▸ WHAT IS BEING ASKED
Output only the lines of the entries that follow, starting at the one with "ATOM 78 C C" and running down to the one with "ATOM 92 N N", both included and unchanged.
------------------------------------------------------------
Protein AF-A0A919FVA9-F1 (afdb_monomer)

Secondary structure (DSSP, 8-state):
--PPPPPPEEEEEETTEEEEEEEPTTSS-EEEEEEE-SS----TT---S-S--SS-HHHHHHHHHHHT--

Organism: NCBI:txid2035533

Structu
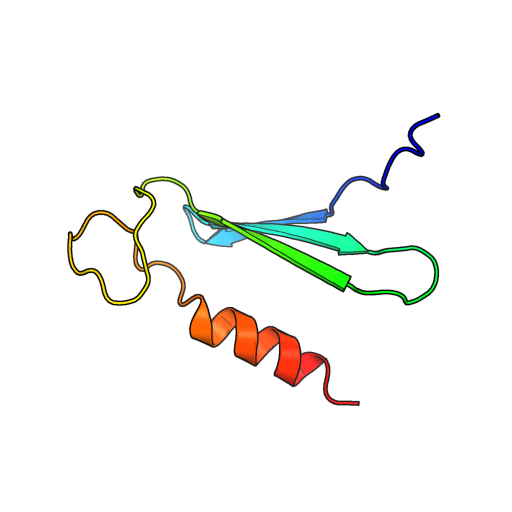re (mmCIF, N/CA/C/O backbone):
data_AF-A0A919FVA9-F1
#
_entry.id   AF-A0A919FVA9-F1
#
loop_
_atom_site.group_PDB
_atom_site.id
_atom_site.type_symbol
_atom_site.label_atom_id
_atom_site.label_alt_id
_atom_site.label_comp_id
_atom_site.label_asym_id
_atom_site.label_entity_id
_atom_site.label_seq_id
_atom_site.pdbx_PDB_ins_code
_atom_site.Cartn_x
_atom_site.Cartn_y
_atom_site.Cartn_z
_atom_site.occupancy
_atom_site.B_iso_or_equiv
_atom_site.auth_seq_id
_atom_site.auth_comp_id
_atom_site.auth_asym_id
_atom_site.auth_atom_id
_atom_site.pdbx_PDB_model_num
ATOM 1 N N . MET A 1 1 ? 0.018 17.713 25.070 1.00 34.72 1 MET A N 1
ATOM 2 C CA . MET A 1 1 ? 0.118 16.323 25.566 1.00 34.72 1 MET A CA 1
ATOM 3 C C . MET A 1 1 ? -0.206 15.384 24.413 1.00 34.72 1 MET A C 1
ATOM 5 O O . MET A 1 1 ? -1.373 15.231 24.079 1.00 34.72 1 MET A O 1
ATOM 9 N N . THR A 1 2 ? 0.798 14.822 23.743 1.00 42.88 2 THR A N 1
ATOM 10 C CA . THR A 1 2 ? 0.576 13.884 22.632 1.00 42.88 2 THR A CA 1
ATOM 11 C C . THR A 1 2 ? 0.308 12.508 23.233 1.00 42.88 2 THR A C 1
ATOM 13 O O . THR A 1 2 ? 1.193 11.905 23.834 1.00 42.88 2 THR A O 1
ATOM 16 N N . LYS A 1 3 ? -0.937 12.033 23.156 1.00 42.31 3 LYS A N 1
ATOM 17 C CA . LYS A 1 3 ? -1.303 10.671 23.562 1.00 42.31 3 LYS A CA 1
ATOM 18 C C . LYS A 1 3 ? -0.514 9.699 22.683 1.00 42.31 3 LYS A C 1
ATOM 20 O O . LYS A 1 3 ? -0.701 9.708 21.470 1.00 42.31 3 LYS A O 1
ATOM 25 N N . ALA A 1 4 ? 0.366 8.897 23.284 1.00 48.94 4 ALA A N 1
ATOM 26 C CA . ALA A 1 4 ? 1.120 7.881 22.559 1.00 48.94 4 ALA A CA 1
ATOM 27 C C . ALA A 1 4 ? 0.136 6.951 21.832 1.00 48.94 4 ALA A C 1
ATOM 29 O O . ALA A 1 4 ? -0.714 6.312 22.462 1.00 48.94 4 ALA A O 1
ATOM 30 N N . ALA A 1 5 ? 0.209 6.930 20.500 1.00 57.91 5 ALA A N 1
ATOM 31 C CA . ALA A 1 5 ? -0.489 5.935 19.704 1.00 57.91 5 ALA A CA 1
ATOM 32 C C . ALA A 1 5 ? 0.036 4.550 20.104 1.00 57.91 5 ALA A C 1
ATOM 34 O O . ALA A 1 5 ? 1.217 4.386 20.416 1.00 57.91 5 ALA A O 1
ATOM 35 N N . ARG A 1 6 ? -0.848 3.550 20.141 1.00 62.50 6 ARG A N 1
ATOM 36 C CA . ARG A 1 6 ? -0.420 2.163 20.338 1.00 62.50 6 ARG A CA 1
ATOM 37 C C . ARG A 1 6 ? 0.550 1.814 19.194 1.00 62.50 6 ARG A C 1
ATOM 39 O O . ARG A 1 6 ? 0.262 2.227 18.070 1.00 62.50 6 ARG A O 1
ATOM 46 N N . PRO A 1 7 ? 1.675 1.122 19.453 1.00 67.94 7 PRO A N 1
ATOM 47 C CA . PRO A 1 7 ? 2.615 0.792 18.388 1.00 67.94 7 PRO A CA 1
ATOM 48 C C . PRO A 1 7 ? 1.894 0.007 17.292 1.00 67.94 7 PRO A C 1
ATOM 50 O O . PRO A 1 7 ? 1.063 -0.856 17.595 1.00 67.94 7 PRO A O 1
ATOM 53 N N . ALA A 1 8 ? 2.189 0.342 16.037 1.00 81.75 8 ALA A N 1
ATOM 54 C CA . ALA A 1 8 ? 1.634 -0.361 14.893 1.00 81.75 8 ALA A CA 1
ATOM 55 C C . ALA A 1 8 ? 2.076 -1.826 14.906 1.00 81.75 8 ALA A C 1
ATOM 57 O O . ALA A 1 8 ? 3.200 -2.143 15.306 1.00 81.75 8 ALA A O 1
ATOM 58 N N . ARG A 1 9 ? 1.201 -2.723 14.447 1.00 89.88 9 ARG A N 1
ATOM 59 C CA . ARG A 1 9 ? 1.600 -4.101 14.152 1.00 89.88 9 ARG A CA 1
ATOM 60 C C . ARG A 1 9 ? 2.299 -4.111 12.799 1.00 89.88 9 ARG A C 1
ATOM 62
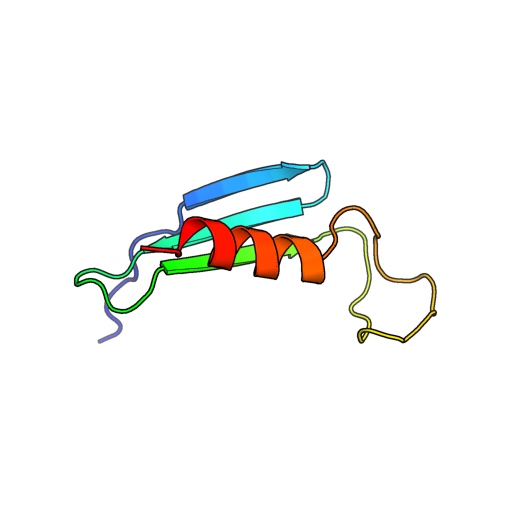 O O . ARG A 1 9 ? 1.668 -3.735 11.817 1.00 89.88 9 ARG A O 1
ATOM 69 N N . VAL A 1 10 ? 3.567 -4.517 12.769 1.00 93.69 10 VAL A N 1
ATOM 70 C CA . VAL A 1 10 ? 4.388 -4.550 11.550 1.00 93.69 10 VAL A CA 1
ATOM 71 C C . VAL A 1 10 ? 4.525 -5.984 11.050 1.00 93.69 10 VAL A C 1
ATOM 73 O O . VAL A 1 10 ? 4.864 -6.868 11.837 1.00 93.69 10 VAL A O 1
ATOM 76 N N . GLU A 1 11 ? 4.284 -6.213 9.761 1.00 95.12 11 GLU A N 1
ATOM 77 C CA . GLU A 1 11 ? 4.432 -7.526 9.123 1.00 95.12 11 GLU A CA 1
ATOM 78 C C . GLU A 1 11 ? 5.133 -7.425 7.765 1.00 95.12 11 GLU A C 1
ATOM 80 O O . GLU A 1 11 ? 4.783 -6.540 6.975 1.00 95.12 11 GLU A O 1
ATOM 85 N N . PRO A 1 12 ? 6.083 -8.327 7.452 1.00 95.38 12 PRO A N 1
ATOM 86 C CA . PRO A 1 12 ? 6.573 -8.472 6.088 1.00 95.38 12 PRO A CA 1
ATOM 87 C C . PRO A 1 12 ? 5.450 -9.012 5.193 1.00 95.38 12 PRO A C 1
ATOM 89 O O . PRO A 1 12 ? 4.715 -9.916 5.587 1.00 95.38 12 PRO A O 1
ATOM 92 N N . VAL A 1 13 ? 5.323 -8.449 3.994 1.00 93.81 13 VAL A N 1
ATOM 93 C CA . VAL A 1 13 ? 4.351 -8.876 2.974 1.00 93.81 13 VAL A CA 1
ATOM 94 C C . VAL A 1 13 ? 5.083 -9.658 1.887 1.00 93.81 13 VAL A C 1
ATOM 96 O O . VAL A 1 13 ? 4.730 -10.795 1.589 1.00 93.81 13 VAL A O 1
ATOM 99 N N . ILE A 1 14 ? 6.138 -9.049 1.348 1.00 93.50 14 ILE A N 1
ATOM 100 C CA . ILE A 1 14 ? 7.102 -9.621 0.404 1.00 93.50 14 ILE A CA 1
ATOM 101 C C . ILE A 1 14 ? 8.462 -8.934 0.639 1.00 93.50 14 ILE A C 1
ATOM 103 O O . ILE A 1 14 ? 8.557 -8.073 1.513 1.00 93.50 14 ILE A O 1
------------------------------------------------------------
▸ EXERCISE RESULT
ATOM 78 C C . GLU A 1 11 ? 5.133 -7.425 7.765 1.00 95.12 11 GLU A C 1
ATOM 80 O O . GLU A 1 11 ? 4.783 -6.540 6.975 1.00 95.12 11 GLU A O 1
ATOM 85 N N . PRO A 1 12 ? 6.083 -8.327 7.452 1.00 95.38 12 PRO A N 1
ATOM 86 C CA . PRO A 1 12 ? 6.573 -8.472 6.088 1.00 95.38 12 PRO A CA 1
ATOM 87 C C . PRO A 1 12 ? 5.450 -9.012 5.193 1.00 95.38 12 PRO A C 1
ATOM 89 O O . PRO A 1 12 ? 4.715 -9.916 5.587 1.00 95.38 12 PRO A O 1
ATOM 92 N N . VAL A 1 13 ? 5.323 -8.449 3.994 1.00 93.81 13 VAL A N 1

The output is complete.